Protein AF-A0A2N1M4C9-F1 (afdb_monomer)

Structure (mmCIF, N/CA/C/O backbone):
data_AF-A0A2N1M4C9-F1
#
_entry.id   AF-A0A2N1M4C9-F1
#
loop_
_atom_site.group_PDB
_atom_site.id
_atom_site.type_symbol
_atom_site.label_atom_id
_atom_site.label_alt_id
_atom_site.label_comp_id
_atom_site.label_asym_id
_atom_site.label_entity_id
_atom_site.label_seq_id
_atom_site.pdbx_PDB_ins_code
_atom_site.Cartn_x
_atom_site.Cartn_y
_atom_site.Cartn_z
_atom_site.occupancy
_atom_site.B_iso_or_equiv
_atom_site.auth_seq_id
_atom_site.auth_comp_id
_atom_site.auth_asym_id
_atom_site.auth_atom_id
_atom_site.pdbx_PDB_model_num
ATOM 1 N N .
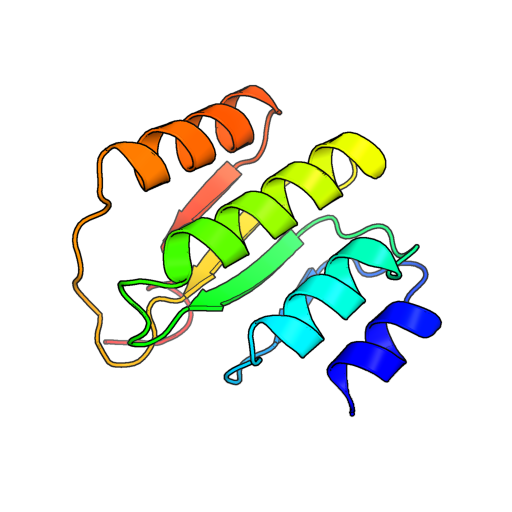 GLN A 1 1 ? -10.123 7.154 -13.883 1.00 76.69 1 GLN A N 1
ATOM 2 C CA . GLN A 1 1 ? -11.434 7.611 -13.347 1.00 76.69 1 GLN A CA 1
ATOM 3 C C . GLN A 1 1 ? -11.955 6.697 -12.237 1.00 76.69 1 GLN A C 1
ATOM 5 O O . GLN A 1 1 ? -12.264 7.217 -11.176 1.00 76.69 1 GLN A O 1
ATOM 10 N N . LEU A 1 2 ? -11.979 5.369 -12.429 1.00 88.06 2 LEU A N 1
ATOM 11 C CA . LEU A 1 2 ? -12.480 4.394 -11.443 1.00 88.06 2 LEU A CA 1
ATOM 12 C C . LEU A 1 2 ? -11.906 4.570 -10.025 1.00 88.06 2 LEU A C 1
ATOM 14 O O . LEU A 1 2 ? -12.661 4.720 -9.073 1.00 88.06 2 LEU A O 1
ATOM 18 N N . VAL A 1 3 ? -10.580 4.605 -9.890 1.00 89.69 3 VAL A N 1
ATOM 19 C CA . VAL A 1 3 ? -9.898 4.687 -8.586 1.00 89.69 3 VAL A CA 1
ATOM 20 C C . VAL A 1 3 ? -10.243 5.976 -7.832 1.
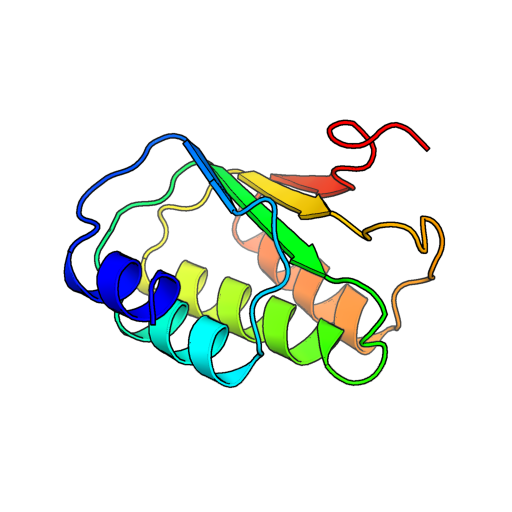00 89.69 3 VAL A C 1
ATOM 22 O O . VAL A 1 3 ? -10.482 5.950 -6.630 1.00 89.69 3 VAL A O 1
ATOM 25 N N . LYS A 1 4 ? -10.386 7.100 -8.544 1.00 91.19 4 LYS A N 1
ATOM 26 C CA . LYS A 1 4 ? -10.842 8.366 -7.948 1.00 91.19 4 LYS A CA 1
ATOM 27 C C . LYS A 1 4 ? -12.285 8.264 -7.450 1.00 91.19 4 LYS A C 1
ATOM 29 O O . LYS A 1 4 ? -12.579 8.713 -6.348 1.00 91.19 4 LYS A O 1
ATOM 34 N N . THR A 1 5 ? -13.165 7.628 -8.227 1.00 91.31 5 THR A N 1
ATOM 35 C CA . THR A 1 5 ? -14.544 7.350 -7.803 1.00 91.31 5 THR A CA 1
ATOM 36 C C . THR A 1 5 ? -14.571 6.469 -6.558 1.00 91.31 5 THR A C 1
ATOM 38 O O . THR A 1 5 ? -15.275 6.802 -5.611 1.00 91.31 5 THR A O 1
ATOM 41 N N . LEU A 1 6 ? -13.766 5.402 -6.501 1.00 90.25 6 LEU A N 1
ATOM 42 C CA . LEU A 1 6 ? -13.637 4.588 -5.289 1.00 90.25 6 LEU A CA 1
ATOM 43 C C . LEU A 1 6 ? -13.197 5.450 -4.100 1.00 90.25 6 LEU A C 1
ATOM 45 O O . LEU A 1 6 ? -13.854 5.421 -3.069 1.00 90.25 6 LEU A O 1
ATOM 49 N N . GLY A 1 7 ? -12.177 6.295 -4.261 1.00 89.50 7 GLY A N 1
ATOM 50 C CA . GLY A 1 7 ? -11.723 7.199 -3.199 1.00 89.50 7 GLY A CA 1
ATOM 51 C C . GLY A 1 7 ? -12.829 8.111 -2.653 1.00 89.50 7 GLY A C 1
ATOM 52 O O . GLY A 1 7 ? -12.870 8.378 -1.460 1.00 89.50 7 GLY A O 1
ATOM 53 N N . ASN A 1 8 ? -13.779 8.534 -3.484 1.00 92.56 8 ASN A N 1
ATOM 54 C CA . ASN A 1 8 ? -14.862 9.414 -3.041 1.00 92.56 8 ASN A CA 1
ATOM 55 C C . ASN A 1 8 ? -15.988 8.695 -2.281 1.00 92.56 8 ASN A C 1
ATOM 57 O O . ASN A 1 8 ? -16.678 9.333 -1.488 1.00 92.56 8 ASN A O 1
ATOM 61 N N . TYR A 1 9 ? -16.203 7.400 -2.535 1.00 91.00 9 TYR A N 1
ATOM 62 C CA . TYR A 1 9 ? -17.403 6.684 -2.075 1.00 91.00 9 TYR A CA 1
ATOM 63 C C . TYR A 1 9 ? -17.123 5.458 -1.197 1.00 91.00 9 TYR A C 1
ATOM 65 O O . TYR A 1 9 ? -18.051 4.921 -0.589 1.00 91.00 9 TYR A O 1
ATOM 73 N N . LEU A 1 10 ? -15.875 4.992 -1.112 1.00 89.81 10 LEU A N 1
ATOM 74 C CA . LEU A 1 10 ? -15.521 3.850 -0.275 1.00 89.81 10 LEU A CA 1
ATOM 75 C C . LEU A 1 10 ? -15.596 4.242 1.208 1.00 89.81 10 LEU A C 1
ATOM 77 O O . LEU A 1 10 ? -14.845 5.103 1.655 1.00 89.81 10 LEU A O 1
ATOM 81 N N . ASN A 1 11 ? -16.470 3.584 1.976 1.00 84.38 11 ASN A N 1
ATOM 82 C CA . ASN A 1 11 ? -16.645 3.837 3.417 1.00 84.38 11 ASN A CA 1
ATOM 83 C C . ASN A 1 11 ? -16.072 2.720 4.304 1.00 84.38 11 ASN A C 1
ATOM 85 O O . ASN A 1 11 ? -15.524 2.977 5.375 1.00 84.38 11 ASN A O 1
ATOM 89 N N . PHE A 1 12 ? -16.180 1.466 3.876 1.00 84.00 12 PHE A N 1
ATOM 90 C CA . PHE A 1 12 ? -15.585 0.328 4.570 1.00 84.00 12 PHE A CA 1
ATOM 91 C C . PHE A 1 12 ? -15.372 -0.803 3.579 1.00 84.00 12 PHE A C 1
ATOM 93 O O . PHE A 1 12 ? -16.304 -1.175 2.866 1.00 84.00 12 PHE A O 1
ATOM 100 N N . VAL A 1 13 ? -14.165 -1.359 3.568 1.00 86.00 13 VAL A N 1
ATOM 101 C CA . VAL A 1 13 ? -13.854 -2.587 2.844 1.00 86.00 13 VAL A CA 1
ATOM 102 C C . VAL A 1 13 ? -12.864 -3.391 3.676 1.00 86.00 13 VAL A C 1
ATOM 104 O O . VAL A 1 13 ? -11.787 -2.919 4.031 1.00 86.00 13 VAL A O 1
ATOM 107 N N . GLU A 1 14 ? -13.227 -4.633 3.984 1.00 89.00 14 GLU A N 1
ATOM 108 C CA . GLU A 1 14 ? -12.340 -5.536 4.716 1.00 89.00 14 GLU A CA 1
ATOM 109 C C . GLU A 1 14 ? -11.110 -5.923 3.882 1.00 89.00 14 GLU A C 1
ATOM 111 O O . GLU A 1 14 ? -9.996 -5.970 4.404 1.00 89.00 14 GLU A O 1
ATOM 116 N N . TYR A 1 15 ? -11.308 -6.126 2.580 1.00 90.50 15 TYR A N 1
ATOM 117 C CA . TYR A 1 15 ? -10.275 -6.529 1.637 1.00 90.50 15 TYR A CA 1
ATOM 118 C C . TYR A 1 15 ? -10.396 -5.772 0.316 1.00 90.50 15 TYR A C 1
ATOM 120 O O . TYR A 1 15 ? -11.371 -5.957 -0.412 1.00 90.50 15 TYR A O 1
ATOM 128 N N . LEU A 1 16 ? -9.411 -4.929 0.008 1.00 91.19 16 LEU A N 1
ATOM 129 C CA . LEU A 1 16 ? -9.318 -4.241 -1.275 1.00 91.19 16 LEU A CA 1
ATOM 130 C C . LEU A 1 16 ? -8.113 -4.764 -2.053 1.00 91.19 16 LEU A C 1
ATOM 132 O O . LEU A 1 16 ? -6.973 -4.631 -1.611 1.00 91.19 16 LEU A O 1
ATOM 136 N N . PHE A 1 17 ? -8.371 -5.306 -3.237 1.00 88.81 17 PHE A N 1
ATOM 137 C CA . PHE A 1 17 ? -7.345 -5.624 -4.219 1.00 88.81 17 PHE A CA 1
ATOM 138 C C . PHE A 1 17 ? -7.756 -5.014 -5.556 1.00 88.81 17 PHE A C 1
ATOM 140 O O . PHE A 1 17 ? -8.859 -5.261 -6.042 1.00 88.81 17 PHE A O 1
ATOM 147 N N . LEU A 1 18 ? -6.891 -4.162 -6.099 1.00 84.50 18 LEU A N 1
ATOM 148 C CA . LEU A 1 18 ? -7.068 -3.551 -7.409 1.00 84.50 18 LEU A CA 1
ATOM 149 C C . LEU A 1 18 ? -6.035 -4.181 -8.339 1.00 84.50 18 LEU A C 1
ATOM 151 O O . LEU A 1 18 ? -4.888 -3.748 -8.373 1.00 84.50 18 LEU A O 1
ATOM 155 N N . ASP A 1 19 ? -6.459 -5.238 -9.026 1.00 83.19 19 ASP A N 1
ATOM 156 C CA . ASP A 1 19 ? -5.617 -6.065 -9.895 1.00 83.19 19 ASP A CA 1
ATOM 157 C C . ASP A 1 19 ? -5.413 -5.427 -11.277 1.00 83.19 19 ASP A C 1
ATOM 159 O O . ASP A 1 19 ? -5.857 -5.920 -12.313 1.00 83.19 19 ASP A O 1
ATOM 163 N N . PHE A 1 20 ? -4.889 -4.207 -11.271 1.00 83.88 20 PHE A N 1
ATOM 164 C CA . PHE A 1 20 ? -4.551 -3.449 -12.466 1.00 83.88 20 PHE A CA 1
ATOM 165 C C . PHE A 1 20 ? -3.616 -2.298 -12.094 1.00 83.88 20 PHE A C 1
ATOM 167 O O . PHE A 1 20 ? -3.639 -1.793 -10.970 1.00 83.88 20 PHE A O 1
ATOM 174 N N . HIS A 1 21 ? -2.832 -1.833 -13.066 1.00 84.31 21 HIS A N 1
ATOM 175 C CA . HIS A 1 21 ? -1.962 -0.677 -12.884 1.00 84.31 21 HIS A CA 1
ATOM 176 C C . HIS A 1 21 ? -2.766 0.608 -12.599 1.00 84.31 21 HIS A C 1
ATOM 178 O O . HIS A 1 21 ? -3.719 0.945 -13.311 1.00 84.31 21 HIS A O 1
ATOM 184 N N . ILE A 1 22 ? -2.357 1.346 -11.565 1.00 89.00 22 ILE A N 1
ATOM 185 C CA . ILE A 1 22 ? -2.934 2.633 -11.170 1.00 89.00 22 ILE A CA 1
ATOM 186 C C . ILE A 1 22 ? -1.834 3.678 -11.260 1.00 89.00 22 ILE A C 1
ATOM 188 O O . ILE A 1 22 ? -0.872 3.594 -10.508 1.00 89.00 22 ILE A O 1
ATOM 192 N N . ASP A 1 23 ? -2.025 4.693 -12.100 1.00 90.50 23 ASP A N 1
ATOM 193 C CA . ASP A 1 23 ? -1.077 5.799 -12.202 1.00 90.50 23 ASP A CA 1
ATOM 194 C C . ASP A 1 23 ? -0.912 6.538 -10.861 1.00 90.50 23 ASP A C 1
ATOM 196 O O . ASP A 1 23 ? -1.870 6.689 -10.087 1.00 90.50 23 ASP A O 1
ATOM 200 N N . LEU A 1 24 ? 0.291 7.063 -10.616 1.00 91.56 24 LEU A N 1
ATOM 201 C CA . LEU A 1 24 ? 0.656 7.696 -9.349 1.00 91.56 24 LEU A CA 1
ATOM 202 C C . LEU A 1 24 ? -0.306 8.824 -8.932 1.00 91.56 24 LEU A C 1
ATOM 204 O O . LEU A 1 24 ? -0.661 8.927 -7.758 1.00 91.56 24 LEU A O 1
ATOM 208 N N . PHE A 1 25 ? -0.797 9.638 -9.875 1.00 93.44 25 PHE A N 1
ATOM 209 C CA . PHE A 1 25 ? -1.732 10.729 -9.570 1.00 93.44 25 PHE A CA 1
ATOM 210 C C . PHE A 1 25 ? -3.104 10.213 -9.127 1.00 93.44 25 PHE A C 1
ATOM 212 O O . PHE A 1 25 ? -3.730 10.768 -8.218 1.00 93.44 25 PHE A O 1
ATOM 219 N N . SER A 1 26 ? -3.616 9.165 -9.771 1.00 93.69 26 SER A N 1
ATOM 220 C CA . SER A 1 26 ? -4.854 8.508 -9.350 1.00 93.69 26 SER A CA 1
ATOM 221 C C . SER A 1 26 ? -4.692 7.808 -8.000 1.00 93.69 26 SER A C 1
ATOM 223 O O . SER A 1 26 ? -5.617 7.862 -7.186 1.00 93.69 26 SER A O 1
ATOM 225 N N . PHE A 1 27 ? -3.530 7.208 -7.740 1.00 94.00 27 PHE A N 1
ATOM 226 C CA . PHE A 1 27 ? -3.210 6.554 -6.472 1.00 94.00 27 PHE A CA 1
ATOM 227 C C . PHE A 1 27 ? -3.088 7.552 -5.312 1.00 94.00 27 PHE A C 1
ATOM 229 O O . PHE A 1 27 ? -3.687 7.368 -4.248 1.00 94.00 27 PHE A O 1
ATOM 236 N N . GLU A 1 28 ? -2.386 8.664 -5.532 1.00 95.25 28 GLU A N 1
ATOM 237 C CA . GLU A 1 28 ? -2.308 9.778 -4.588 1.00 95.25 28 GLU A CA 1
ATOM 238 C C . GLU A 1 28 ? -3.705 10.331 -4.282 1.00 95.25 28 GLU A C 1
ATOM 240 O O . GLU A 1 28 ? -4.069 10.533 -3.122 1.00 95.25 28 GLU A O 1
ATOM 245 N N . TYR A 1 29 ? -4.521 10.558 -5.316 1.00 96.00 29 TYR A N 1
ATOM 246 C CA . TYR A 1 29 ? -5.882 11.047 -5.119 1.00 96.00 2
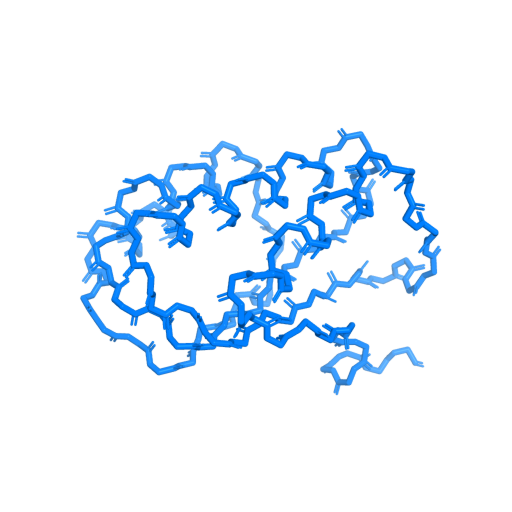9 TYR A CA 1
ATOM 247 C C . TYR A 1 29 ? -6.700 10.077 -4.263 1.00 96.00 29 TYR A C 1
ATOM 249 O O . TYR A 1 29 ? -7.404 10.511 -3.352 1.00 96.00 29 TYR A O 1
ATOM 257 N N . PHE A 1 30 ? -6.608 8.775 -4.536 1.00 94.62 30 PHE A N 1
ATOM 258 C CA . PHE A 1 30 ? -7.308 7.761 -3.756 1.00 94.62 30 PHE A CA 1
ATOM 259 C C . PHE A 1 30 ? -6.878 7.779 -2.293 1.00 94.62 30 PHE A C 1
ATOM 261 O O . PHE A 1 30 ? -7.729 7.925 -1.424 1.00 94.62 30 PHE A O 1
ATOM 268 N N . THR A 1 31 ? -5.579 7.711 -2.011 1.00 94.00 31 THR A N 1
ATOM 269 C CA . THR A 1 31 ? -5.065 7.688 -0.630 1.00 94.00 31 THR A CA 1
ATOM 270 C C . THR A 1 31 ? -5.376 8.960 0.155 1.00 94.00 31 THR A C 1
ATOM 272 O O . THR A 1 31 ? -5.557 8.893 1.365 1.00 94.00 31 THR A O 1
ATOM 275 N N . LYS A 1 32 ? -5.494 10.115 -0.510 1.00 93.44 32 LYS A N 1
ATOM 276 C CA . LYS A 1 32 ? -5.880 11.379 0.139 1.00 93.44 32 LYS A CA 1
ATOM 277 C C . LYS A 1 32 ? -7.379 11.514 0.406 1.00 93.44 32 LYS A C 1
ATOM 279 O O . LYS A 1 32 ? -7.757 12.174 1.370 1.00 93.44 32 LYS A O 1
ATOM 284 N N . ASN A 1 33 ? -8.230 10.971 -0.465 1.00 93.12 33 ASN A N 1
ATOM 285 C CA . ASN A 1 33 ? -9.679 11.211 -0.409 1.00 93.12 33 ASN A CA 1
ATOM 286 C C . ASN A 1 33 ? -10.477 10.026 0.145 1.00 93.12 33 ASN A C 1
ATOM 288 O O . ASN A 1 33 ? -11.575 10.238 0.658 1.00 93.12 33 ASN A O 1
ATOM 292 N N . CYS A 1 34 ? -9.932 8.807 0.075 1.00 90.88 34 CYS A N 1
ATOM 293 C CA . CYS A 1 34 ? -10.564 7.602 0.597 1.00 90.88 34 CYS A CA 1
ATOM 294 C C . CYS A 1 34 ? -10.787 7.735 2.100 1.00 90.88 34 CYS A C 1
ATOM 296 O O . CYS A 1 34 ? -9.857 7.653 2.893 1.00 90.88 34 CYS A O 1
ATOM 298 N N . ARG A 1 35 ? -12.049 7.904 2.500 1.00 85.19 35 ARG A N 1
ATOM 299 
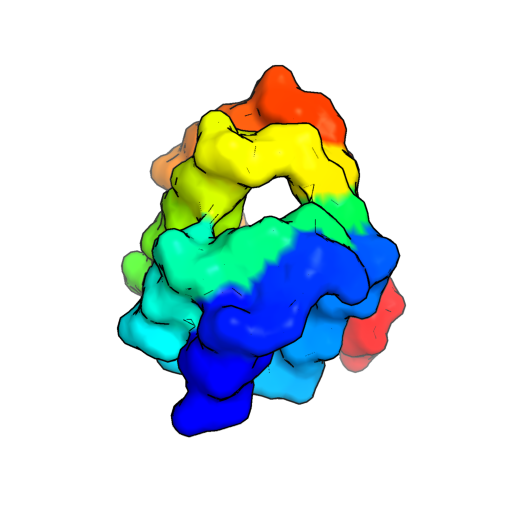C CA . ARG A 1 35 ? -12.464 7.866 3.913 1.00 85.19 35 ARG A CA 1
ATOM 300 C C . ARG A 1 35 ? -12.719 6.448 4.407 1.00 85.19 35 ARG A C 1
ATOM 302 O O . ARG A 1 35 ? -13.050 6.258 5.575 1.00 85.19 35 ARG A O 1
ATOM 309 N N . GLY A 1 36 ? -12.594 5.474 3.512 1.00 81.44 36 GLY A N 1
ATOM 310 C CA . GLY A 1 36 ? -12.876 4.087 3.794 1.00 81.44 36 GLY A CA 1
ATOM 311 C C . GLY A 1 36 ? -11.871 3.501 4.764 1.00 81.44 36 GLY A C 1
ATOM 312 O O . GLY A 1 36 ? -10.678 3.741 4.627 1.00 81.44 36 GLY A O 1
ATOM 313 N N . ASN A 1 37 ? -12.345 2.706 5.720 1.00 86.50 37 ASN A N 1
ATOM 314 C CA . ASN A 1 37 ? -11.469 1.893 6.559 1.00 86.50 37 ASN A CA 1
ATOM 315 C C . ASN A 1 37 ? -11.058 0.637 5.784 1.00 86.50 37 ASN A C 1
ATOM 317 O O . ASN A 1 37 ? -11.900 -0.232 5.541 1.00 86.50 37 ASN A O 1
ATOM 321 N N . LEU A 1 38 ? -9.783 0.556 5.404 1.00 91.88 38 LEU A N 1
ATOM 322 C CA . LEU A 1 38 ? -9.194 -0.593 4.720 1.00 91.88 38 LEU A CA 1
ATOM 323 C C . LEU A 1 38 ? -8.444 -1.448 5.736 1.00 91.88 38 LEU A C 1
ATOM 325 O O . LEU A 1 38 ? -7.452 -0.994 6.290 1.00 91.88 38 LEU A O 1
ATOM 329 N N . LYS A 1 39 ? -8.876 -2.693 5.973 1.00 93.00 39 LYS A N 1
ATOM 330 C CA . LYS A 1 39 ? -8.125 -3.611 6.854 1.00 93.00 39 LYS A CA 1
ATOM 331 C C . LYS A 1 39 ? -6.982 -4.309 6.121 1.00 93.00 39 LYS A C 1
ATOM 333 O O . LYS A 1 39 ? -5.876 -4.405 6.657 1.00 93.00 39 LYS A O 1
ATOM 338 N N . LYS A 1 40 ? -7.249 -4.796 4.909 1.00 93.38 40 LYS A N 1
ATOM 339 C CA . LYS A 1 40 ? -6.267 -5.427 4.024 1.00 93.38 40 LYS A CA 1
ATOM 340 C C . LYS A 1 40 ? -6.306 -4.750 2.661 1.00 93.38 40 LYS A C 1
ATOM 342 O O . LYS A 1 40 ? -7.374 -4.634 2.060 1.00 93.38 40 LYS A O 1
ATOM 347 N N . TRP A 1 41 ? -5.143 -4.322 2.189 1.00 93.12 41 TRP A N 1
ATOM 348 C CA . TRP A 1 41 ? -4.987 -3.666 0.898 1.00 93.12 41 TRP A CA 1
ATOM 349 C C . TRP A 1 41 ? -3.832 -4.303 0.136 1.00 93.12 41 TRP A C 1
ATOM 351 O O . TRP A 1 41 ? -2.744 -4.447 0.688 1.00 93.12 41 TRP A O 1
ATOM 361 N N . ILE A 1 42 ? -4.068 -4.705 -1.110 1.00 90.81 42 ILE A N 1
ATOM 362 C CA . ILE A 1 42 ? -2.995 -5.077 -2.031 1.00 90.81 42 ILE A CA 1
ATOM 363 C C . ILE A 1 42 ? -2.859 -4.011 -3.104 1.00 90.81 42 ILE A C 1
ATOM 365 O O . ILE A 1 42 ? -3.850 -3.614 -3.725 1.00 90.81 42 ILE A O 1
ATOM 369 N N . ILE A 1 43 ? -1.621 -3.569 -3.293 1.00 89.44 43 ILE A N 1
ATOM 370 C CA . ILE A 1 43 ? -1.237 -2.581 -4.294 1.00 89.44 43 ILE A CA 1
ATOM 371 C C . ILE A 1 43 ? -0.417 -3.250 -5.383 1.00 89.44 43 ILE A C 1
ATOM 373 O O . ILE A 1 43 ? 0.373 -4.149 -5.106 1.00 89.44 43 ILE A O 1
ATOM 377 N N . TYR A 1 44 ? -0.612 -2.783 -6.607 1.00 86.06 44 TYR A N 1
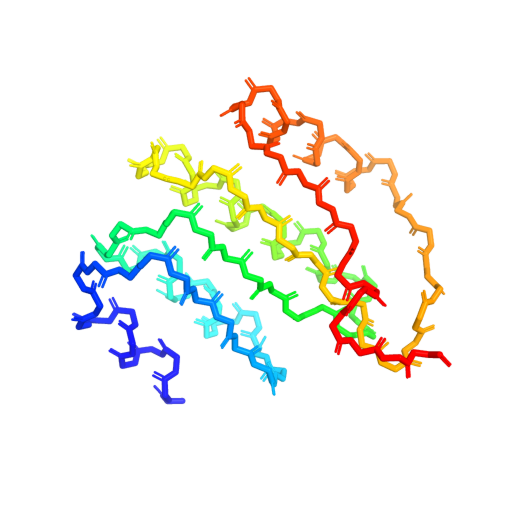
ATOM 378 C CA . TYR A 1 44 ? 0.112 -3.243 -7.775 1.00 86.06 44 TYR A CA 1
ATOM 379 C C . TYR A 1 44 ? 1.170 -2.202 -8.150 1.00 86.06 44 TYR A C 1
ATOM 381 O O . TYR A 1 44 ? 0.829 -1.051 -8.424 1.00 86.06 44 TYR A O 1
ATOM 389 N N . ILE A 1 45 ? 2.445 -2.592 -8.100 1.00 81.44 45 ILE A N 1
ATOM 390 C CA . ILE A 1 45 ? 3.610 -1.756 -8.407 1.00 81.44 45 ILE A CA 1
ATOM 391 C C . ILE A 1 45 ? 4.443 -2.498 -9.464 1.00 81.44 45 ILE A C 1
ATOM 393 O O . ILE A 1 45 ? 5.322 -3.289 -9.132 1.00 81.44 45 ILE A O 1
ATOM 397 N N . GLU A 1 46 ? 4.160 -2.251 -10.742 1.00 74.31 46 GLU A N 1
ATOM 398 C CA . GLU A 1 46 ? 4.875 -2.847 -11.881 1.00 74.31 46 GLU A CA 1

....

__Directions for this task__
Your task for the entries above: copy exactly the span starting with the line with "ATOM 83 C C" and going on through the line with "ATOM 109 C C", both lines included, and nothing else.

__Solution to the problem__
ATOM 83 C C . ASN A 1 11 ? -16.072 2.720 4.304 1.00 84.38 11 ASN A C 1
ATOM 85 O O . ASN A 1 11 ? -15.524 2.977 5.375 1.00 84.38 11 ASN A O 1
ATOM 89 N N . PHE A 1 12 ? -16.180 1.466 3.876 1.00 84.00 12 PHE A N 1
ATOM 90 C CA . PHE A 1 12 ? -15.585 0.328 4.570 1.00 84.00 12 PHE A CA 1
ATOM 91 C C . PHE A 1 12 ? -15.372 -0.803 3.579 1.00 84.00 12 PHE A C 1
ATOM 93 O O . PHE A 1 12 ? -16.304 -1.175 2.866 1.00 84.00 12 PHE A O 1
ATOM 100 N N . VAL A 1 13 ? -14.165 -1.359 3.568 1.00 86.00 13 VAL A N 1
ATOM 101 C CA . VAL A 1 13 ? -13.854 -2.587 2.844 1.00 86.00 13 VAL A CA 1
ATOM 102 C C . VAL A 1 13 ? -12.864 -3.391 3.676 1.00 86.00 13 VAL A C 1
ATOM 104 O O . VAL A 1 13 ? -11.787 -2.919 4.031 1.00 86.00 13 VAL A O 1
ATOM 107 N N . GLU A 1 14 ? -13.227 -4.633 3.984 1.00 89.00 14 GLU A N 1
ATOM 108 C CA . GLU A 1 14 ? -12.340 -5.536 4.716 1.00 89.00 14 GLU A CA 1
ATOM 109 C C . GLU A 1 14 ? -11.110 -5.923 3.882 1.00 89.00 14 GLU A C 1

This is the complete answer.